== Segment start ==

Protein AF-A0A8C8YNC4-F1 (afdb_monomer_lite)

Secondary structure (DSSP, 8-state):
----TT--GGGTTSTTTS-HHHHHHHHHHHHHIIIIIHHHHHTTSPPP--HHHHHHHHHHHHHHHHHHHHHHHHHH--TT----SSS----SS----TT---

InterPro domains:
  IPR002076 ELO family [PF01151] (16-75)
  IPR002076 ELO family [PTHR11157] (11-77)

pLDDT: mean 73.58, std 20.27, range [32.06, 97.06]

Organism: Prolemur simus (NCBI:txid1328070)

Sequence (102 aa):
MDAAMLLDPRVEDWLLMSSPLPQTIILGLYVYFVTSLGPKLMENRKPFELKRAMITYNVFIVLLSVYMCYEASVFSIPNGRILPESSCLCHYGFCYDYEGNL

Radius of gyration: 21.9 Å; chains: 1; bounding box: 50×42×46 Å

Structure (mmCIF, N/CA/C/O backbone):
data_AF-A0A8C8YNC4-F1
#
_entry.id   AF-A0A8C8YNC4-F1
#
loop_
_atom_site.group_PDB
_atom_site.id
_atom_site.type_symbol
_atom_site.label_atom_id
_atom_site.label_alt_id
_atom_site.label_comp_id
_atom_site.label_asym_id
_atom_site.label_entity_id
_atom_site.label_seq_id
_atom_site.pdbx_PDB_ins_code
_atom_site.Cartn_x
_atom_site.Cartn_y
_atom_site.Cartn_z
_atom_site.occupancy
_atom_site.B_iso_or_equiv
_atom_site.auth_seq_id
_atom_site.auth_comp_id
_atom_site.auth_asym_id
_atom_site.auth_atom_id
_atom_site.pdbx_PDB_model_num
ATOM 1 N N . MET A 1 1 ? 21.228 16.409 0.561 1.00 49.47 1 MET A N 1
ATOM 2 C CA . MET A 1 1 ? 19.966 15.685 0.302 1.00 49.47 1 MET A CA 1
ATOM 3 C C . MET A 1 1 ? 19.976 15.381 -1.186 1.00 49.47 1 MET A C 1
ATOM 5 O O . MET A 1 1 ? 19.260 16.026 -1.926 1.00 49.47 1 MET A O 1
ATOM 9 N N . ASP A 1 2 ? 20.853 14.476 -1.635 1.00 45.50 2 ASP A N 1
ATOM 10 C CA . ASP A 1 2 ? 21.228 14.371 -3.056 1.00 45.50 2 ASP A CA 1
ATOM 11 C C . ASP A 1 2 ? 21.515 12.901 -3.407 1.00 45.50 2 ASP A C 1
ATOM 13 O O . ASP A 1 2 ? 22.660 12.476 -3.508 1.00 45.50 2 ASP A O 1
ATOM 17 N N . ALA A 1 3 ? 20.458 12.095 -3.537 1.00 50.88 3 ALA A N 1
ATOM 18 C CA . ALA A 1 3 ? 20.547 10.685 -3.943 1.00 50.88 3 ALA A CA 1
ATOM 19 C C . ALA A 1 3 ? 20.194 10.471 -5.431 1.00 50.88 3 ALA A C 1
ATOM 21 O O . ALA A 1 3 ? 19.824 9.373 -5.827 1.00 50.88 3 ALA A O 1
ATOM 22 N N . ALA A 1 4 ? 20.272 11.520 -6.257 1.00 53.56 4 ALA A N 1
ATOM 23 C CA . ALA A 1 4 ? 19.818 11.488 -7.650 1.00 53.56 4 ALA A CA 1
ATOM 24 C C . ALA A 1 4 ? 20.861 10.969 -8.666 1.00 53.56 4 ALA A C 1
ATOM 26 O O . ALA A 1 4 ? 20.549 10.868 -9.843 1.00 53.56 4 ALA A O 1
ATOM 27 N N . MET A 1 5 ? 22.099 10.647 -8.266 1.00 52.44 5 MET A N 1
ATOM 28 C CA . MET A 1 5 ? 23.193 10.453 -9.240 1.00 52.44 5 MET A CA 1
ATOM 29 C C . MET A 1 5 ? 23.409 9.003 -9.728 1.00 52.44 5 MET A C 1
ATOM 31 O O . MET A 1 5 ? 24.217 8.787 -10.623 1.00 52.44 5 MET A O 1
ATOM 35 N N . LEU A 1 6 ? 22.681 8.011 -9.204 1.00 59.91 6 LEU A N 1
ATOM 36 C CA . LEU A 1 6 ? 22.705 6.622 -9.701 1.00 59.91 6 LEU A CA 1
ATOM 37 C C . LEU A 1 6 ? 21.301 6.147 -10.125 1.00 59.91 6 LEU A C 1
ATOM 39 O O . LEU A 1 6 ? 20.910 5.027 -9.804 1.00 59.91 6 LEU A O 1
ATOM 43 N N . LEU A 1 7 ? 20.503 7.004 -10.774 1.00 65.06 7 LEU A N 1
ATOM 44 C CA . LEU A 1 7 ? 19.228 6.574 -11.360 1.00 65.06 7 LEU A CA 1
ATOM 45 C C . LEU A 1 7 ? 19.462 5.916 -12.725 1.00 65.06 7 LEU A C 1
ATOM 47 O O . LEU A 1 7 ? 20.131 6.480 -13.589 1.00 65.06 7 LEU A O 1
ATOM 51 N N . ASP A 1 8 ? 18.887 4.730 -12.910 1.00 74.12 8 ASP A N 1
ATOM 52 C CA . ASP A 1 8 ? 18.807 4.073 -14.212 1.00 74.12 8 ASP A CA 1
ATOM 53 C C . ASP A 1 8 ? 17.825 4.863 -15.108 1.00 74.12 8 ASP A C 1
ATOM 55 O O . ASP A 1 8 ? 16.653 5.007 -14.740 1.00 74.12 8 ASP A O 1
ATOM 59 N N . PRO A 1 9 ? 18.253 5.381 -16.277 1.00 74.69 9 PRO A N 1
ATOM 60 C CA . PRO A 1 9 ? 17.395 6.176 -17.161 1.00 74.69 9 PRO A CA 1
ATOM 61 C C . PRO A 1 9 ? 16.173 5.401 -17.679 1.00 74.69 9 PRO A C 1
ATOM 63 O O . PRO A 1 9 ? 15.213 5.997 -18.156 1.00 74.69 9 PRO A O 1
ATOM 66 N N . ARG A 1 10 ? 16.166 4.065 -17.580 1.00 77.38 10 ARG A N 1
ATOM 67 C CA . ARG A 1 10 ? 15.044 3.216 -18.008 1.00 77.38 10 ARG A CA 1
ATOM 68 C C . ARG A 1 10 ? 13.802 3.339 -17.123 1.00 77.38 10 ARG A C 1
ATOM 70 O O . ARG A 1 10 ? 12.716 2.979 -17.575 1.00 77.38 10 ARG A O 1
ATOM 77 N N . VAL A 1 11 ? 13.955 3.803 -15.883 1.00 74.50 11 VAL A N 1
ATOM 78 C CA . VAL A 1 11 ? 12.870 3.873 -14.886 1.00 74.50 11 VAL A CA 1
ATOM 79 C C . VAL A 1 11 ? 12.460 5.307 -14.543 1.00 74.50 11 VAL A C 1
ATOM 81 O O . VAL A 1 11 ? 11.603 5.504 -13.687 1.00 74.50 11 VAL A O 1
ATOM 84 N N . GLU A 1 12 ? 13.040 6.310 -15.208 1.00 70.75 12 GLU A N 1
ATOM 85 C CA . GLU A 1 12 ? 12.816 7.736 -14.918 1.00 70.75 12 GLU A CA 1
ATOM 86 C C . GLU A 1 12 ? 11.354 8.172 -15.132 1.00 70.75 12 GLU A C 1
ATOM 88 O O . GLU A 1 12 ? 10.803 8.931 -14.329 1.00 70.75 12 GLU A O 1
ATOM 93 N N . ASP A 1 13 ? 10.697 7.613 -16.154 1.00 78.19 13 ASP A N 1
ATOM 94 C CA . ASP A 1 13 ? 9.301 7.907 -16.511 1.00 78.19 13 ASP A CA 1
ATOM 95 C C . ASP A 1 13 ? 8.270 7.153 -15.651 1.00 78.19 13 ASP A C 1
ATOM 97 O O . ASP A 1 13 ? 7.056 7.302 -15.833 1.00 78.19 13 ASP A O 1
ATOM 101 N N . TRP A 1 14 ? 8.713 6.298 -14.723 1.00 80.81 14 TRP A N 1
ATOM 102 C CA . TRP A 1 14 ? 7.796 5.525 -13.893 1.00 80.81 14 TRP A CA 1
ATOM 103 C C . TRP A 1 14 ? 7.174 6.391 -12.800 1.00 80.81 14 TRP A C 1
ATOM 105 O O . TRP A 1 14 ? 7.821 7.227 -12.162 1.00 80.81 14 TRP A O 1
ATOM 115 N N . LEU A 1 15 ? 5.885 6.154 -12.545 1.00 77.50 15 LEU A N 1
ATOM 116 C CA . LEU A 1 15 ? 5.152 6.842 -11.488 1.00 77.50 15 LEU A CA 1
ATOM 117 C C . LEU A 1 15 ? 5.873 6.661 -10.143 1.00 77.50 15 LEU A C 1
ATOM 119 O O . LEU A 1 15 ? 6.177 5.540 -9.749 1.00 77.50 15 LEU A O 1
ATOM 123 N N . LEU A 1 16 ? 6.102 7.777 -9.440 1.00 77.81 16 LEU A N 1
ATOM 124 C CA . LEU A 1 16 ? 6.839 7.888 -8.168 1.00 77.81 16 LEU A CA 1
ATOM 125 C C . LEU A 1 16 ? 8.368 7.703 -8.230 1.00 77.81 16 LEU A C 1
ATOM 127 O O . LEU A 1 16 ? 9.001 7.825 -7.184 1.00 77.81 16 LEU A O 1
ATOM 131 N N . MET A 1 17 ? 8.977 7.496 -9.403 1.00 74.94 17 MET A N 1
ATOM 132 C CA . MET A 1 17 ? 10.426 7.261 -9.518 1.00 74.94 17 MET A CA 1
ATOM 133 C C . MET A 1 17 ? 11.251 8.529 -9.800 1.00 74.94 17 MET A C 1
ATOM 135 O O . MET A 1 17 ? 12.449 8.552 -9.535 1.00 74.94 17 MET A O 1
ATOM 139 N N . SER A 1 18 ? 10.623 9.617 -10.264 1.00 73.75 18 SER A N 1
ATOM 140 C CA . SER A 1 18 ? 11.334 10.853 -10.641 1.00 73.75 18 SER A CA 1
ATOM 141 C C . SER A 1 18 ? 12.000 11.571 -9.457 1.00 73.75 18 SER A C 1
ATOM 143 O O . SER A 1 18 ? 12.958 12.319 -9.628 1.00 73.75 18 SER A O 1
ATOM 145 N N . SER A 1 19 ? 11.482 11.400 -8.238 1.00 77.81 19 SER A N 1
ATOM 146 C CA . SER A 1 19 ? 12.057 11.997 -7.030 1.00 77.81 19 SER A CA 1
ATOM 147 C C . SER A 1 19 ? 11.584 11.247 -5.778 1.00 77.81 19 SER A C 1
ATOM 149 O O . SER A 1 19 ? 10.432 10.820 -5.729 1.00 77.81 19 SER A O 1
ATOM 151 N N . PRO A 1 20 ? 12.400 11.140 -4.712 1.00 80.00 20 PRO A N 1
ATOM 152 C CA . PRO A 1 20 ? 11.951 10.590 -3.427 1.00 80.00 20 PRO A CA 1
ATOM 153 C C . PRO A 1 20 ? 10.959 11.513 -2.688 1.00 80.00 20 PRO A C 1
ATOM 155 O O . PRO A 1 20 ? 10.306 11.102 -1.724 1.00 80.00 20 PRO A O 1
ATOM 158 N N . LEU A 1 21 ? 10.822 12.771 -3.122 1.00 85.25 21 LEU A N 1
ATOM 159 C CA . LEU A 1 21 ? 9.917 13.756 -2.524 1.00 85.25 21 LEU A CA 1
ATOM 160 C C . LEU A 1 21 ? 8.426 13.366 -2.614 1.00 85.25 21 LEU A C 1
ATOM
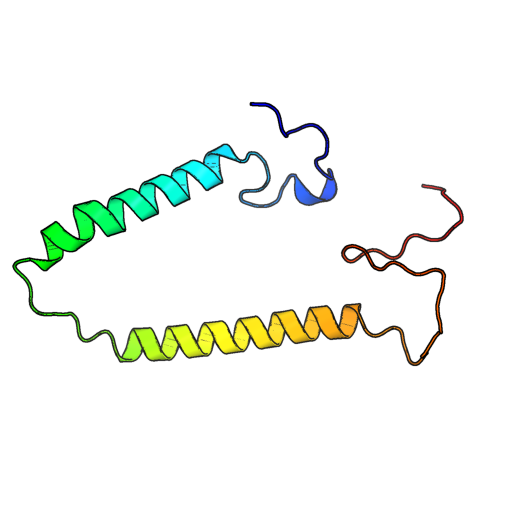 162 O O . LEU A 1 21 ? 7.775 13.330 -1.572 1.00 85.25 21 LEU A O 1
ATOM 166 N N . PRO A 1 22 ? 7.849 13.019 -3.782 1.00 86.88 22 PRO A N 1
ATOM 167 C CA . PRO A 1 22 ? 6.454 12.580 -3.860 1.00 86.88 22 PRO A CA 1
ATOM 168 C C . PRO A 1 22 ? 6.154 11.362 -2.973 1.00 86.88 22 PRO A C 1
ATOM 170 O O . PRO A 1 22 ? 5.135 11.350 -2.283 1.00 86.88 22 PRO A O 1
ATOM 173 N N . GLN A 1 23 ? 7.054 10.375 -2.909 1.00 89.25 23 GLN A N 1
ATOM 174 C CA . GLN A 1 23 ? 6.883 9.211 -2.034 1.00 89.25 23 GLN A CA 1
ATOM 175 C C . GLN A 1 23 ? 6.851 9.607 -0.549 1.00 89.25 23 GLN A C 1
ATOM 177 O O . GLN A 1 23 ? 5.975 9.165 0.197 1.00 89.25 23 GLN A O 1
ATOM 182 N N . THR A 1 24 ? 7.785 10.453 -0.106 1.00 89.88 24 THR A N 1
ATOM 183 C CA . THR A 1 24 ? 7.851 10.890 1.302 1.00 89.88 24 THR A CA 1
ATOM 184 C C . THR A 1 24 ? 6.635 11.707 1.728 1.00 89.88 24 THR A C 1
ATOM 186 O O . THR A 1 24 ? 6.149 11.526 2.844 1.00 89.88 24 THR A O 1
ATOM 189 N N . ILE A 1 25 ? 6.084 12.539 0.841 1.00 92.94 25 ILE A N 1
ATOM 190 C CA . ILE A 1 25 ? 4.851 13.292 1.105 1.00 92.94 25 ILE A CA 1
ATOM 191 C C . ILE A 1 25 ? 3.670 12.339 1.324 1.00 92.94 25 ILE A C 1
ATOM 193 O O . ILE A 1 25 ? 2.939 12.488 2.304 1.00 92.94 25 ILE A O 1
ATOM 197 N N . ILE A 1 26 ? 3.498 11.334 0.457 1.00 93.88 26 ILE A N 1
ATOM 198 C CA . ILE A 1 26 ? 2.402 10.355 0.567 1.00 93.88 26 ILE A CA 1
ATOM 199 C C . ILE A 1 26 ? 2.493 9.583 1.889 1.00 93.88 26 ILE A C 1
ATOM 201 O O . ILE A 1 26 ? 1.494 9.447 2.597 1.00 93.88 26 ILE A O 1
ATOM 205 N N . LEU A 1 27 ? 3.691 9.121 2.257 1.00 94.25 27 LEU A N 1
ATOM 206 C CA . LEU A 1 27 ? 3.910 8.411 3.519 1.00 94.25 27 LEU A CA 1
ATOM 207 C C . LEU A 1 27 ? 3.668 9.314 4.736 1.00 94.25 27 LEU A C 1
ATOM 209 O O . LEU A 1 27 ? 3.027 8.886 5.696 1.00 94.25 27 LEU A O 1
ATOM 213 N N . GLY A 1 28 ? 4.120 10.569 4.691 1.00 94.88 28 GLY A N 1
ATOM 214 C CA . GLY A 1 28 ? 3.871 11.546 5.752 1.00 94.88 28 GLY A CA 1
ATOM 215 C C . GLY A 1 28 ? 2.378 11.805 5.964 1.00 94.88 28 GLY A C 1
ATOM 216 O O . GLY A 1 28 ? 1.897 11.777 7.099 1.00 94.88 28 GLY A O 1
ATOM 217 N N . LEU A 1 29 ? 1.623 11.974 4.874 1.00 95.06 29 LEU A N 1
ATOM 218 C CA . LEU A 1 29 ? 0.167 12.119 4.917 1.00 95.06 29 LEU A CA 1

== Segment end ==

*Exercise goal:* The expected response is the material above given again line by line, from its first line to the line holding "IPR002076 ELO family [PF01151] (16-75)", inclusive.

*Result of the task:*
Protein AF-A0A8C8YNC4-F1 (afdb_monomer_lite)

Secondary structure (DSSP, 8-state):
----TT--GGGTTSTTTS-HHHHHHHHHHHHHIIIIIHHHHHTTSPPP--HHHHHHHHHHHHHHHHHHHHHHHHHH--TT----SSS----SS----TT---

InterPro domains:
  IPR002076 ELO family [PF01151] (16-75)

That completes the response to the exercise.